To evaluate the biological activities of these compounds, cytotoxic assays were carried out with insect cultured cell line Sf9 from S. frugiperda. Sf9 cells were maintained at 27 °C in TC-199-MK medium supplemented with 10% FCS (v/v), 1% L-glutamine 200 mmol/L and penicillin-streptomycin-neomycin solutions (v/v). The cell growth inhibition was measured by the MTT method. Cells were seeded in 96-well microtitration plates at the exponential growth phase. Different concentrations of compounds diluted with medium were added at their log-phase growth stage. Additionally, 0.2 μL of solvent (DMSO) only was added as the control (CK). The final concentration of solvent in the cultures assayed was 1%. Compounds were solubilized with DMSO at concentrations of 10 and 50 mg/L. The rotenone was used as the positive control. After 6 h, 12 h, 24 h and 48 h of treatment, 5 mg/mL MTT were dissolved in PBS, and 20 μL of this stock solution were added to the culture cells. After an additional 3 h of incubation, the medium was discarded, and the 96-well plates were dried in the air. Then, 100 μL of DMSO were added to dissolve the formazan crystals, and the absorbance was measured at 570 nm by a microplate reader (Spectramex, 190 Molecular Devices Inc., Sunnyvale, CA, USA).
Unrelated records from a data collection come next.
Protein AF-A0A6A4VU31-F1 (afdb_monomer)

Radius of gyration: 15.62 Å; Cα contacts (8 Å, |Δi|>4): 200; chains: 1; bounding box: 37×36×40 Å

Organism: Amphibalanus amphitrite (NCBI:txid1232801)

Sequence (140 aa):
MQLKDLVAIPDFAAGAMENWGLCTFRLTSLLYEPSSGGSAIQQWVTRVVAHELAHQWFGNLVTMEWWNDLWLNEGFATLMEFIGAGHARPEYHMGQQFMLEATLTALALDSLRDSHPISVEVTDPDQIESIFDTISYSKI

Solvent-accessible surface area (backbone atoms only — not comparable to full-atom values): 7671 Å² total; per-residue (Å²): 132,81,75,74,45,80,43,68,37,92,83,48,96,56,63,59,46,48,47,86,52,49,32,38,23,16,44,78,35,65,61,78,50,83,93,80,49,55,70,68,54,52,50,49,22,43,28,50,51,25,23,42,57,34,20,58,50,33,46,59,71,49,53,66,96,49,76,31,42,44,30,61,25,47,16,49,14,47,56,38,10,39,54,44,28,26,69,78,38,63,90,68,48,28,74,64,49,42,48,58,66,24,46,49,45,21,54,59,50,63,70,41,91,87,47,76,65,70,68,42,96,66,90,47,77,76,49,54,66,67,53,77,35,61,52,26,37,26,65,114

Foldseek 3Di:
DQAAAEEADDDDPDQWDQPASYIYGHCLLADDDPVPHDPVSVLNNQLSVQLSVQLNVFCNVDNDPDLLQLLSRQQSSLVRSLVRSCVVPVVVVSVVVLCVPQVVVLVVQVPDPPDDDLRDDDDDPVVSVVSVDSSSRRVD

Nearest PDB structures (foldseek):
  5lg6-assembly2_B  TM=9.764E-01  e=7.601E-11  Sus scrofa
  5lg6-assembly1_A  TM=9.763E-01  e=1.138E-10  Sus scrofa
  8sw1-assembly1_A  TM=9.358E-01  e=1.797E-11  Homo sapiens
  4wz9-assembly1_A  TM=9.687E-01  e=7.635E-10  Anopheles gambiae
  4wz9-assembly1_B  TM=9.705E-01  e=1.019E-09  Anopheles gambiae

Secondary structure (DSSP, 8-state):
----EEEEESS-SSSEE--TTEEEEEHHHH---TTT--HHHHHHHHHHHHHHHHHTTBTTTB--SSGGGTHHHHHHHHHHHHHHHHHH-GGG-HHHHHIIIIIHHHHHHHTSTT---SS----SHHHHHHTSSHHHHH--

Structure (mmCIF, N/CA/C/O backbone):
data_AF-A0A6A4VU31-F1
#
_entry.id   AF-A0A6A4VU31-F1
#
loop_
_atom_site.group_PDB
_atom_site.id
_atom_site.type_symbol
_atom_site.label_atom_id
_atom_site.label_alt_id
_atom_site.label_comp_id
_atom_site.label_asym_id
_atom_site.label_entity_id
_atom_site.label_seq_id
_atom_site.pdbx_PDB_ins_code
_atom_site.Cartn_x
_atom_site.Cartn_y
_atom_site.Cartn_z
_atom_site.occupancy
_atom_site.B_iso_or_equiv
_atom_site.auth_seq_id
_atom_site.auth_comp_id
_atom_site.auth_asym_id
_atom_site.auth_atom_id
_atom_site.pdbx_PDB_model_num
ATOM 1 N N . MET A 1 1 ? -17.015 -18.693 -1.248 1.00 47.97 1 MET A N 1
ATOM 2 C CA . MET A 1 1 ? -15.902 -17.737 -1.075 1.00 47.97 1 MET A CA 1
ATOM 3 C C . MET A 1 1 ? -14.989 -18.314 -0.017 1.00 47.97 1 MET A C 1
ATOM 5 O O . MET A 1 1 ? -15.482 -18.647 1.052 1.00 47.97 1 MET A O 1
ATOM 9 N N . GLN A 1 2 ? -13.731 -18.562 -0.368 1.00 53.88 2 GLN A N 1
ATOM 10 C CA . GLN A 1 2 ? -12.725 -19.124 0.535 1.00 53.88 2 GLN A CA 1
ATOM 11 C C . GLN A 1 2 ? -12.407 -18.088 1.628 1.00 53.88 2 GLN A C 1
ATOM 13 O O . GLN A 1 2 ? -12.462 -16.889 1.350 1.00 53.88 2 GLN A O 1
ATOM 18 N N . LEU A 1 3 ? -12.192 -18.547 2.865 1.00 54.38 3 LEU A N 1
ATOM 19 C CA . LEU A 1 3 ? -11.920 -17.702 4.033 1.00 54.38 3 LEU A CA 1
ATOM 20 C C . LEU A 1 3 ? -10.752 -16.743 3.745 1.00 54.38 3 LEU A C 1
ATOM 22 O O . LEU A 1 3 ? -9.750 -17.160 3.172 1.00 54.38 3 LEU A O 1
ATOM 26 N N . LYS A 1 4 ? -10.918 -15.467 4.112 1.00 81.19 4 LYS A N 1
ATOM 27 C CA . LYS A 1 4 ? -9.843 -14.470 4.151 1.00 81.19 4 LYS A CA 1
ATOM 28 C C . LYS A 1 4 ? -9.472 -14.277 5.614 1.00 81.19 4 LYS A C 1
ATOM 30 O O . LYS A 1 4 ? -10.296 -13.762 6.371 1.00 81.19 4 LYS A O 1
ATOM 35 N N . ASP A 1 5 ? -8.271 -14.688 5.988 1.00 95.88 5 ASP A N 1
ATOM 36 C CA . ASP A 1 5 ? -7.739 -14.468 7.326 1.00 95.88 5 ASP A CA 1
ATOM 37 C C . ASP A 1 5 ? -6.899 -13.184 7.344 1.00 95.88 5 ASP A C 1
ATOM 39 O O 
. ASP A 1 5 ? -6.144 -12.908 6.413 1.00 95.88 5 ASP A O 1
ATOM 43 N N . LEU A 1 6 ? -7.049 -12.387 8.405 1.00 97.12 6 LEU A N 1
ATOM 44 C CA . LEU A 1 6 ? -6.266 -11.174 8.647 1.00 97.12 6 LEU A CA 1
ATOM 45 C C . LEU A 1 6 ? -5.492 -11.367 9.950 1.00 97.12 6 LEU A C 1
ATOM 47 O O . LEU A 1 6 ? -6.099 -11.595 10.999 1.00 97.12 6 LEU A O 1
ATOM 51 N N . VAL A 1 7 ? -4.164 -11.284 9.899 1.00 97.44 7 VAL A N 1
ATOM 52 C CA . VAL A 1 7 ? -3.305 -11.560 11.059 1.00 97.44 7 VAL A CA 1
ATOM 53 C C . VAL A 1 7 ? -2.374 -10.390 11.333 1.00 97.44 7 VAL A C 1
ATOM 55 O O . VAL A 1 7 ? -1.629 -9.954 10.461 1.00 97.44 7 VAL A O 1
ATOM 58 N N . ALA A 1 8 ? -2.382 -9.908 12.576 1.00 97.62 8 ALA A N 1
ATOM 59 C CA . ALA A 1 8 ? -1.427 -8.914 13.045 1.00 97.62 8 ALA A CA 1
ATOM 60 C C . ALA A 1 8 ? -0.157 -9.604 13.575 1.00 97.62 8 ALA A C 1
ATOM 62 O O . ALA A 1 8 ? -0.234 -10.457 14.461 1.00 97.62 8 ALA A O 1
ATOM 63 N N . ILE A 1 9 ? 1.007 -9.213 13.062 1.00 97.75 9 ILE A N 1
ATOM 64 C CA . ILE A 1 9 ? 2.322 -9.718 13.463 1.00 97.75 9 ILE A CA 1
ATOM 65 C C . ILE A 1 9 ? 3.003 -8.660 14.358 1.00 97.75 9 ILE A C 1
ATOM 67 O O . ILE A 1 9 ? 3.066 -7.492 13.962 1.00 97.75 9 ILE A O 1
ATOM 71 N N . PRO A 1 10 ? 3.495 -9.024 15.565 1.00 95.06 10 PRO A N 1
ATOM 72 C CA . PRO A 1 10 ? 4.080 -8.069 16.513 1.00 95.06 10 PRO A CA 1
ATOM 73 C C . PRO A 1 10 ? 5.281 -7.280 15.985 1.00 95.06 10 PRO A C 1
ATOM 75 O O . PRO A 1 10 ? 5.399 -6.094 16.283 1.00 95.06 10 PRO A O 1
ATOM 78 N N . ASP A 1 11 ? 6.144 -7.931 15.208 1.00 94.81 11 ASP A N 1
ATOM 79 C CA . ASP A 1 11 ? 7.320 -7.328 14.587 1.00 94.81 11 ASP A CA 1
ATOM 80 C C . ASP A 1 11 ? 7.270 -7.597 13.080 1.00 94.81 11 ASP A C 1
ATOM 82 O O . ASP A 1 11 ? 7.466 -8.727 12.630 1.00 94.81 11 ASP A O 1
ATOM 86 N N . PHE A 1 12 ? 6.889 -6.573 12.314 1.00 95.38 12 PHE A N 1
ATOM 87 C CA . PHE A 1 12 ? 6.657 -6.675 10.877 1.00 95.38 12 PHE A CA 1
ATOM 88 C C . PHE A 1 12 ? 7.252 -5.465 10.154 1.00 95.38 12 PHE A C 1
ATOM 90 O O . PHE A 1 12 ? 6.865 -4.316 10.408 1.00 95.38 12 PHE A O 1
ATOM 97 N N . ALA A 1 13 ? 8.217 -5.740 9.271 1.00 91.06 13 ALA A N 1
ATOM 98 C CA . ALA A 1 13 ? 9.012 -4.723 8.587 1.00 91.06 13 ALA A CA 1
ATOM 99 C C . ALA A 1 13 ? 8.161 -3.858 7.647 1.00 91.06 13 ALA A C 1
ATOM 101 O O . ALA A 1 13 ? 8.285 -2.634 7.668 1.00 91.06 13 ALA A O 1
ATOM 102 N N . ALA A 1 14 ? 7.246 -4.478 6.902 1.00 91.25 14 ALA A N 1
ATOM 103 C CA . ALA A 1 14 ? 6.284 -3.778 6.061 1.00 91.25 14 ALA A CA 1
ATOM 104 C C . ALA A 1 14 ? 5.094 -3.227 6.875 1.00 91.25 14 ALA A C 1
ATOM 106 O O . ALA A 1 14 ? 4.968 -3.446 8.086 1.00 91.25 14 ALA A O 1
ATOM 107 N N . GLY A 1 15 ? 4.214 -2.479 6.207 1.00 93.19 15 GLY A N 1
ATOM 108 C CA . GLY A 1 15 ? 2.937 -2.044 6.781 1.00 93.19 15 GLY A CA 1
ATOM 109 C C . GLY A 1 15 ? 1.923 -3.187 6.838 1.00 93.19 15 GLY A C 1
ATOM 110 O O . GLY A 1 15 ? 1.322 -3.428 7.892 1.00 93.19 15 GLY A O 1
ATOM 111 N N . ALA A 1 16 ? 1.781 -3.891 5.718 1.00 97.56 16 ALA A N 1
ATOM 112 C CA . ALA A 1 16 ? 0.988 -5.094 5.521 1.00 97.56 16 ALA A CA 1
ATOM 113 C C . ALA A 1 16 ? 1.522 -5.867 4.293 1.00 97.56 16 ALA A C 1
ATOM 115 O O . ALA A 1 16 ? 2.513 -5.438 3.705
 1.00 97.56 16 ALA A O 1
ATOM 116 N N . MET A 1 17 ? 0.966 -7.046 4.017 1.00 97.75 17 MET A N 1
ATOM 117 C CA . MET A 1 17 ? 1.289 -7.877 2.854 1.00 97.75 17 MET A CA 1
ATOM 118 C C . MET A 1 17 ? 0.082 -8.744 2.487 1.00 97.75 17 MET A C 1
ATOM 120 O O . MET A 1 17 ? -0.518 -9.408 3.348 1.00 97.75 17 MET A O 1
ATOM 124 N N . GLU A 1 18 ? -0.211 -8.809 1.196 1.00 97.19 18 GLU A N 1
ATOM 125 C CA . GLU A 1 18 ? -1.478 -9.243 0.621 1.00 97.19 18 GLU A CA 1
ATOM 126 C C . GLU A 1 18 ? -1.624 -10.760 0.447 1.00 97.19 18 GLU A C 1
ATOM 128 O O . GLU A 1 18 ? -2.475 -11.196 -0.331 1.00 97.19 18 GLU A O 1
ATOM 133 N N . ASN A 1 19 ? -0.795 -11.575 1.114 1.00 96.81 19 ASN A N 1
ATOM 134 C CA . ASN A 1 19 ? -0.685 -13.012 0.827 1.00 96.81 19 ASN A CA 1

The cytotoxic effect was expressed as the relative percentage of inhibition calculated as follows: cell growth inhibition rate (%) = [(A control − A treatment)/A control] × 100 [29].

4. Conclusions

In summary, sixteen compounds, including five new compounds (1, 4, 7, 9 and 10), were obtained from the mycelium of marine fungus N. pseudofischeri. Their structure types include phenylpyripyropenes, pyripyropenes, sesquiterpenoids, isocoumarin and alkaloids. Our findings provide further evidence that the marine fungus N. pseudofischeri has the tremendous potential of biosynthesis. The potent cytotoxicity of these compounds against the Sf9 cells revealed the prospect to develop biorational pesticides.